In front of a memorial, Neil Hubbard plays the bagpipes at Floral Hills Cemetery on Memorial Day in 2020 in Lynnwood. (Andy Bronson / The Herald)

In front of a memorial, Neil Hubbard plays the bagpipes at Floral Hills Cemetery on Memorial Day in 2020 in Lynnwood. (Andy Bronson / The Herald)

Despite pandemic, services honor the fallen on Memorial Day

Whether virtual, drive-by or scaled back, veterans who died on service will be honored by many.

LYNNWOOD — Monday won’t be marked by traditional community parades and large gatherings at cemeteries.

The pandemic might have changed the way we honor the men and women who died in military service, but not the meaning and mourning of Memorial Day.

Many memorial events are virtual or drive-by. Others have scaled back services.

There will be 21-gun salutes.

In Lynnwood, a brief ceremony of remembrance will be held at 6 p.m. Monday at Floral Hills Cemetery, 409 Filbert Road. Chairs will not be provided to allow adequate social distancing.

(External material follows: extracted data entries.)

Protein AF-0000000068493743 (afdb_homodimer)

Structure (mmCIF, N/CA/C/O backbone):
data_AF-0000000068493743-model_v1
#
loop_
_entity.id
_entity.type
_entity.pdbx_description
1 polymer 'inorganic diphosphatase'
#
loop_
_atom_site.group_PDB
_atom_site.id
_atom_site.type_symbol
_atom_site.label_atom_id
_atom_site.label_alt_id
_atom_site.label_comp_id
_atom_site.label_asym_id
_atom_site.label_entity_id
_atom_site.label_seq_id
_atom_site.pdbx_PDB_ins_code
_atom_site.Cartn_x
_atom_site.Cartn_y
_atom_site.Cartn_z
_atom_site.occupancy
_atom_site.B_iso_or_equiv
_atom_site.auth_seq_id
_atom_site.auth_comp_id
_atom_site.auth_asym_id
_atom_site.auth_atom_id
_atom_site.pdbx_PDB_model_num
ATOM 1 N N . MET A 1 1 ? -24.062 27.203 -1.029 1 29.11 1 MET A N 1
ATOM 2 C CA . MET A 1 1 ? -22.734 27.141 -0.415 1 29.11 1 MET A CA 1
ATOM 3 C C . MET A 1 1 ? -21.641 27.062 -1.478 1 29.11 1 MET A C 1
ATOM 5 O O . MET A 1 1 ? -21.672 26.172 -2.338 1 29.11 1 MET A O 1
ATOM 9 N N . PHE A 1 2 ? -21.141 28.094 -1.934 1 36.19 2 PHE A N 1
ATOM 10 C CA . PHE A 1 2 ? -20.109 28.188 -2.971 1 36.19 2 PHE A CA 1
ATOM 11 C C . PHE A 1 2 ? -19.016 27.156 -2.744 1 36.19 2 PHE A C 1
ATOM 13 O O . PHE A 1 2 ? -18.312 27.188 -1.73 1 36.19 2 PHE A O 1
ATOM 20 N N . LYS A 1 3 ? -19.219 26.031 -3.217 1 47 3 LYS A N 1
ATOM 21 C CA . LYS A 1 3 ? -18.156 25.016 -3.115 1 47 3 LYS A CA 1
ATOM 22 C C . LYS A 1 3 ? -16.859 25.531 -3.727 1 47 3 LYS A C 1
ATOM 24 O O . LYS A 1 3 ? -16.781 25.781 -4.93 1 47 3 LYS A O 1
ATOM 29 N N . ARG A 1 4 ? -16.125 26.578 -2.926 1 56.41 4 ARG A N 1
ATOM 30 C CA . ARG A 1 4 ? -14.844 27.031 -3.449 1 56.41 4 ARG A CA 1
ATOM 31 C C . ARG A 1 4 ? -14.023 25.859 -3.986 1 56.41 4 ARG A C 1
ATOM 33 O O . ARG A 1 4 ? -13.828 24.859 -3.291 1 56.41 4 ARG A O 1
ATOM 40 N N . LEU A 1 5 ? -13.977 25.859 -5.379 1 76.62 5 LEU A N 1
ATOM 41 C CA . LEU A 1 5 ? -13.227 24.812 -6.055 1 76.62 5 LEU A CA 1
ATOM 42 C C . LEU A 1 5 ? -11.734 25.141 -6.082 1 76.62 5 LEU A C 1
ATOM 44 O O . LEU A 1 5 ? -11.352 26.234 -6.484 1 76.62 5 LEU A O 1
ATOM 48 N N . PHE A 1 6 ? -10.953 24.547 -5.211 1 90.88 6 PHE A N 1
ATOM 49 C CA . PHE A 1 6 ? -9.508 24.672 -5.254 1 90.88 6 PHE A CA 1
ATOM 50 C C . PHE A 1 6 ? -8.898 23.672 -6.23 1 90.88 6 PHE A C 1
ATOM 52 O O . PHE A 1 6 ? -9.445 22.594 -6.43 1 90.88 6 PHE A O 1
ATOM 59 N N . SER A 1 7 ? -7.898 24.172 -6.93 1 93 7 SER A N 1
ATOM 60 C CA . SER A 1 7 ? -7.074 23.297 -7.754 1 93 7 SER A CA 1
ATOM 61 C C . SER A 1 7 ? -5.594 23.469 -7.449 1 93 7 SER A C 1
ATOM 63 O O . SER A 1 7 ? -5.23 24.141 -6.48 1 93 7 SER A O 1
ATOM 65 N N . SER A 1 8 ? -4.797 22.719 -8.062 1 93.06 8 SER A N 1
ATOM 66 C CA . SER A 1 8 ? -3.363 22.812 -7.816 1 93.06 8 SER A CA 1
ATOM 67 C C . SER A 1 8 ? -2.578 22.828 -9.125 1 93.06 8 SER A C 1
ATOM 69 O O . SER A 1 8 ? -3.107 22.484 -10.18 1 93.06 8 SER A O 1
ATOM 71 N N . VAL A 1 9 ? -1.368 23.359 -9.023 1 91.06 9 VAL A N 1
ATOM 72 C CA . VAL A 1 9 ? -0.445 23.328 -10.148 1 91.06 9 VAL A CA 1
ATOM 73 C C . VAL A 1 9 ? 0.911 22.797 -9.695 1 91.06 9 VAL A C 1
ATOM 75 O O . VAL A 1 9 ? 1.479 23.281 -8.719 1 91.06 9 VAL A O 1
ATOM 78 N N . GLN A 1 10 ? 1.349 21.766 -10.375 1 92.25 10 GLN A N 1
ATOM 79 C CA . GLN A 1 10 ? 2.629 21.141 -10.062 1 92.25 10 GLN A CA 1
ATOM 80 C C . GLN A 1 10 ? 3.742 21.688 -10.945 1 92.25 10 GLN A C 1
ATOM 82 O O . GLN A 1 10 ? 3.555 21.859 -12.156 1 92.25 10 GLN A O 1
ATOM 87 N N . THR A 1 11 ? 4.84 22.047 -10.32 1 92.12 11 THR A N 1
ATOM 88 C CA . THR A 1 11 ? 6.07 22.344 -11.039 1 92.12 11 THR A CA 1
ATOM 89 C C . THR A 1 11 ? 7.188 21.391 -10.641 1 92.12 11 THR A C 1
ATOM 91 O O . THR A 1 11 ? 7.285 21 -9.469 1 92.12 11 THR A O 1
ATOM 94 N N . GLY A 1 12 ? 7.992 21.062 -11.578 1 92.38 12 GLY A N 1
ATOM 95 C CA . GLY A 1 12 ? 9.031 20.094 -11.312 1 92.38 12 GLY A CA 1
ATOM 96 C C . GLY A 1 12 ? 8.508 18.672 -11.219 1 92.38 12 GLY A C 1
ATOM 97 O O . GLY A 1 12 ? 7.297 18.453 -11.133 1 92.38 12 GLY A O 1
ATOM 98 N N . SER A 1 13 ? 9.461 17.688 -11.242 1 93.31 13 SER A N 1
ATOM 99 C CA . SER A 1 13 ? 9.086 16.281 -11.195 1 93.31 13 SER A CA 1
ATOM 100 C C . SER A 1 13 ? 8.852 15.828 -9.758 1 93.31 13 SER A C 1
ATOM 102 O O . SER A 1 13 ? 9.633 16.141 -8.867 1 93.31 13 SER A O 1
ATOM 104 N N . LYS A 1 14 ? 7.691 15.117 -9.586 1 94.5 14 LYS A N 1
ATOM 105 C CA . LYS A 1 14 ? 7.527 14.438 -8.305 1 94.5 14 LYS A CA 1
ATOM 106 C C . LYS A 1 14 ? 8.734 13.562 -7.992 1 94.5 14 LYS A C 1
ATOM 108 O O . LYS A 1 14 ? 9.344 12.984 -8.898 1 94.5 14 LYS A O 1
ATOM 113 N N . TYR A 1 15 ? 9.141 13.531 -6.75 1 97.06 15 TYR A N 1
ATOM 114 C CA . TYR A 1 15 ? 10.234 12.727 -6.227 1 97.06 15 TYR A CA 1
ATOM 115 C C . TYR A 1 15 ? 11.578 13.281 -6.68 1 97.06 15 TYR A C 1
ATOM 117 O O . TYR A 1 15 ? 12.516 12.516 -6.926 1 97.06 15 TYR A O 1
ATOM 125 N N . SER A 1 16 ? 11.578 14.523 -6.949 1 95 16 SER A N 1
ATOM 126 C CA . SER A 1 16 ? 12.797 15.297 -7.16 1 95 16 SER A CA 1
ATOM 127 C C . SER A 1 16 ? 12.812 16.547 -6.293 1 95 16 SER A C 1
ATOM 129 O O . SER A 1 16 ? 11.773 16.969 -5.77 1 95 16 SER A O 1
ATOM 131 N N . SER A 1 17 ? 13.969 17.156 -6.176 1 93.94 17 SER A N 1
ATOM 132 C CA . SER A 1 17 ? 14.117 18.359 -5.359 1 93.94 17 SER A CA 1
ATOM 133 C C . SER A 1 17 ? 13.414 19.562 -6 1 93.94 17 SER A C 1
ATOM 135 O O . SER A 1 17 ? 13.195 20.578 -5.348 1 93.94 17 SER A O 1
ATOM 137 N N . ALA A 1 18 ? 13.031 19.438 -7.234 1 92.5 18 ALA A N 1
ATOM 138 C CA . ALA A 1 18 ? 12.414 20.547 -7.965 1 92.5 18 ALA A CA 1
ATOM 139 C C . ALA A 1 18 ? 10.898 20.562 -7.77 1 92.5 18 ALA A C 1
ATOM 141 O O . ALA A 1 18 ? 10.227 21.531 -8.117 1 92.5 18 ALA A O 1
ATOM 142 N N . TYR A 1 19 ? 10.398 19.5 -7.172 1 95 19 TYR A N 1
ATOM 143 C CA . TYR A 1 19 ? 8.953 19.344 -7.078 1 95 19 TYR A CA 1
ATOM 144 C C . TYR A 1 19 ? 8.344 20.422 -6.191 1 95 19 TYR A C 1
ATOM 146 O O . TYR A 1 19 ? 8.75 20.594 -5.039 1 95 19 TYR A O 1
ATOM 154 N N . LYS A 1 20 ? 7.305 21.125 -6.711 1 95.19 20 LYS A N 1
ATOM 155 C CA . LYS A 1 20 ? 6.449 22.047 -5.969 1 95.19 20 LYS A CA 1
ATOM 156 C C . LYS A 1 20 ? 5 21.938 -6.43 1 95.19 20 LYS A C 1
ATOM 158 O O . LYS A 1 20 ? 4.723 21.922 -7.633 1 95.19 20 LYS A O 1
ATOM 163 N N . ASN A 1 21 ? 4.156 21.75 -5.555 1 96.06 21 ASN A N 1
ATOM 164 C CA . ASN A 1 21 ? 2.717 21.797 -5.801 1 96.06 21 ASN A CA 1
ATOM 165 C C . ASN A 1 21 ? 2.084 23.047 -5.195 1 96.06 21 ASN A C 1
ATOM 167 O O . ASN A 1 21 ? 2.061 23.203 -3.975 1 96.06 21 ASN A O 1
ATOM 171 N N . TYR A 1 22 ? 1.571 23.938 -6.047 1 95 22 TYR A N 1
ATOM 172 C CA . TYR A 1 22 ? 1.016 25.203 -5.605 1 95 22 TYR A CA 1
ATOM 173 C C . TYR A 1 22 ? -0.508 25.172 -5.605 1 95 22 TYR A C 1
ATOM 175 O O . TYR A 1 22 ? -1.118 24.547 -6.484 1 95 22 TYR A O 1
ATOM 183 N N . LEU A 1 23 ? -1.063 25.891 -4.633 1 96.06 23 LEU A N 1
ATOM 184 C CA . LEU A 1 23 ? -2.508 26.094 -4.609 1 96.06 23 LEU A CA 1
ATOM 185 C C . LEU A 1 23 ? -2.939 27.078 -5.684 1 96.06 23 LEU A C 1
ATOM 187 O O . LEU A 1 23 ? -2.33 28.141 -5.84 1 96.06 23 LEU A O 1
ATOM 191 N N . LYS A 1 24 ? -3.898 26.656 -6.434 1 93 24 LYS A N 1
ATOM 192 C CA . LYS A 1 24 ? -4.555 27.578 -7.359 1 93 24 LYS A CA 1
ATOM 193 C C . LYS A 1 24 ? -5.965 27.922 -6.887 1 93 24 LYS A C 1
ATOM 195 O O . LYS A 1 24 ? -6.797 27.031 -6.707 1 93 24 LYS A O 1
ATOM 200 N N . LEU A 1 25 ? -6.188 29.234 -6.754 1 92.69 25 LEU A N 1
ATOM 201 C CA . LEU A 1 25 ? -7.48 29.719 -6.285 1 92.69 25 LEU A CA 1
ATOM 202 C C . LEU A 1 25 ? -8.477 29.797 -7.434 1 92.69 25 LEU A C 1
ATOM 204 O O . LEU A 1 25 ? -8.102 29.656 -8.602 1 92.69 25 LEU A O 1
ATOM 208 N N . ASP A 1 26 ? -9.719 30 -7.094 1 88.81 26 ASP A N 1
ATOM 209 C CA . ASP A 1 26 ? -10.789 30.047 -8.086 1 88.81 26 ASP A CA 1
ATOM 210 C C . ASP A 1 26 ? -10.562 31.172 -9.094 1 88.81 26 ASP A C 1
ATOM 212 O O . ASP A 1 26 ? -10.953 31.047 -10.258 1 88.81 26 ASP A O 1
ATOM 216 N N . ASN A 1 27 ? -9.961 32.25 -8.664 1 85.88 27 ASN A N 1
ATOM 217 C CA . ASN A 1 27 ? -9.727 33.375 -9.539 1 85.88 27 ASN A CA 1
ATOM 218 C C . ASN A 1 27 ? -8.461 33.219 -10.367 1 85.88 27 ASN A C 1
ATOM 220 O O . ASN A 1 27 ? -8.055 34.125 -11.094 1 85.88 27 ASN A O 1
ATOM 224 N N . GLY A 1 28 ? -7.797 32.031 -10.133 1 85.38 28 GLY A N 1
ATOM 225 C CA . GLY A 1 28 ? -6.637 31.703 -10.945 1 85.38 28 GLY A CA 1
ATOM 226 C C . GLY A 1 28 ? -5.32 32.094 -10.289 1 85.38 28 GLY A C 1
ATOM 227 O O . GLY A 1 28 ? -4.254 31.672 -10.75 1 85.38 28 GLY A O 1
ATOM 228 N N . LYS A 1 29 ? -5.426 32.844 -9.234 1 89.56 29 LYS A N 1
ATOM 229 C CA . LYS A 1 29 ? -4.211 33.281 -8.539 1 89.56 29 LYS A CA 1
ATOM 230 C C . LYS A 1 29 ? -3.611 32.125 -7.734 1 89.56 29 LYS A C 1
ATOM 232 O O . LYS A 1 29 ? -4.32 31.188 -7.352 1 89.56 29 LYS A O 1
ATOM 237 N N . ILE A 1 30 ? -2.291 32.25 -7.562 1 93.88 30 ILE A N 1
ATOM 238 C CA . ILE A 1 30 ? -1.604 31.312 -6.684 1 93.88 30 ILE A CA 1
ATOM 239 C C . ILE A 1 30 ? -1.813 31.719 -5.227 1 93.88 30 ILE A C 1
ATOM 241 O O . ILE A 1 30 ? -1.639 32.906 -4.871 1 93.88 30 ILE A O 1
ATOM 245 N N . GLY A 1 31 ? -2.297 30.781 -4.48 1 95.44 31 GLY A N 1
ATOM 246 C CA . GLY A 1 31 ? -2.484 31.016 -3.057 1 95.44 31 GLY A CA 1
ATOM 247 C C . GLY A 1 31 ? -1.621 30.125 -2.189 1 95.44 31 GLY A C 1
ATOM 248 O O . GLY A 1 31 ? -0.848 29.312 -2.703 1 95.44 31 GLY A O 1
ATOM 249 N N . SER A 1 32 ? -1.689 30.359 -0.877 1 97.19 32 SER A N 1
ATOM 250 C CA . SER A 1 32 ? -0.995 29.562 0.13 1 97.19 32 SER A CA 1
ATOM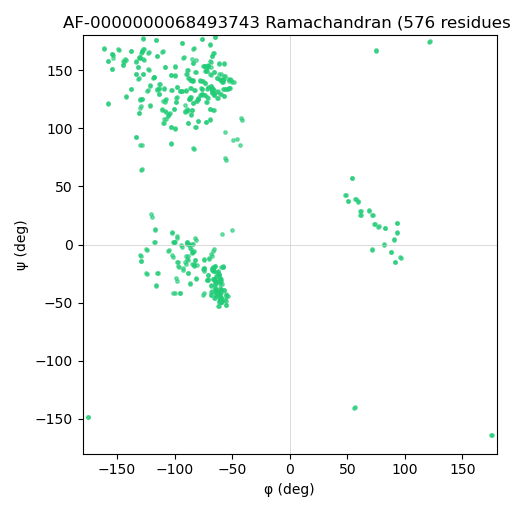 251 C C . SER A 1 32 ? -1.889 28.453 0.667 1 97.19 32 SER A C 1
ATOM 253 O O . SER A 1 32 ? -3.012 28.703 1.105 1 97.19 32 SER A O 1
ATOM 255 N N . TYR A 1 33 ? -1.321 27.219 0.718 1 98.31 33 TYR A N 1
ATOM 256 C CA . TYR A 1 33 ? -2.053 26.125 1.347 1 98.31 33 TYR A CA 1
ATOM 257 C C . TYR A 1 33 ? -2.266 26.391 2.832 1 98.31 33 TYR A C 1
ATOM 259 O O . TYR A 1 33 ? -3.227 25.891 3.428 1 98.31 33 TYR A O 1
ATOM 267 N N . MET A 1 34 ? -1.401 27.141 3.449 1 98.38 34 MET A N 1
ATOM 268 C CA . MET A 1 34 ? -1.428 27.391 4.887 1 98.38 34 MET A CA 1
ATOM 269 C C . MET A 1 34 ? -2.42 28.484 5.23 1 98.38 34 MET A C 1
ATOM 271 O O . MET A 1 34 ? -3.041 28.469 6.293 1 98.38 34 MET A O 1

At a drive-through event at Edmonds Memorial Cemetery from 11 a.m. to 1 p.m. Monday, each car will receive a program and a poppy. The red poppy is a symbol of the sacrifices made in service. It stems from a poem written by a World War I brigade surgeon who was struck by the sight of bright red flowers on a ravaged battlefield.

Limited street parking will be available on 100th Avenue West for those wanting to visit the Edmonds cemetery at 820 15th St. SW. Edmonds police will assist with traffic flow through the residential neighborhood.

Here is a sampling of other Memorial Day events.

Stanwood

The Memorial Day observation begins at 11 a.m. at Anderson Cemetery, 7630 Pioneer Highway, with the American Legion honoring veterans buried there.

Floyd Norgaard Cultural Center will have an outdoor ceremony from 1 to 2 p.m. Monday with songs, stories and a 21-gun salute.

The community hall will be open an hour before and after the service. There will be an exhibit about Fred Pilkington, a World War II POW and Camano Island artist. Examples of his art were curated by his widow and fellow artist, Mary Pilkington.

Pilkington was taken prisoner during the Battle of the Bulge in 1944, spending four months in captivity. He wrote an account of his time as a soldier during wartime combat and what life was like in those German prison camps. After the war, he stayed in the Army Reserves. In 2014, he was buried in Arlington National Cemetery.

Other exhibits are about World War II fighter pilot Bob Neale of the Flying Tigers and also the history of the Von Moos family tradition of putting flags on veterans graves at Anderson Cemetery on Memorial Day.

Arlington

The Arlington Boy Scout troops have resumed their tradition of installing the flags at the cemetery, 20310 67th Ave. NE. The flags belong to the American Legion, and are a tribute to over 600 veterans from the Arlington community who have died.

The flags will be displayed 8 a.m. to 5 p.m. Monday.

Mill Creek

Mill Creek will have a pre-recorded commemorative ceremony and a reverse drive-by parade with military memorabilia and memorial boards.

The online ceremony, which originates at the Mill Creek Veterans Monument, will air at 9 a.m. Monday on the city’s website and Facebook page: www.cityofmillcreek.com/memorialday and www.facebook.com/MillCreekWA.

Following the ceremony, a reverse parade will take place on Main Street between 155th Street SE (Cold Stone Creamery) and 153rd Street SE (the corner of the former University Bookstore).

The display of military memorabilia can be viewed from vehicles from 10:30 a.m. to 12:30 p.m. Exhibit items include: A battlefield cross (boots, rifle, helmet, and dog tags) and a wreath. Uniforms from the U.S. Coast Guard, Army, Navy, Air Force and Marines.

Artwork and written notes for veterans from local elementary school students will be on display.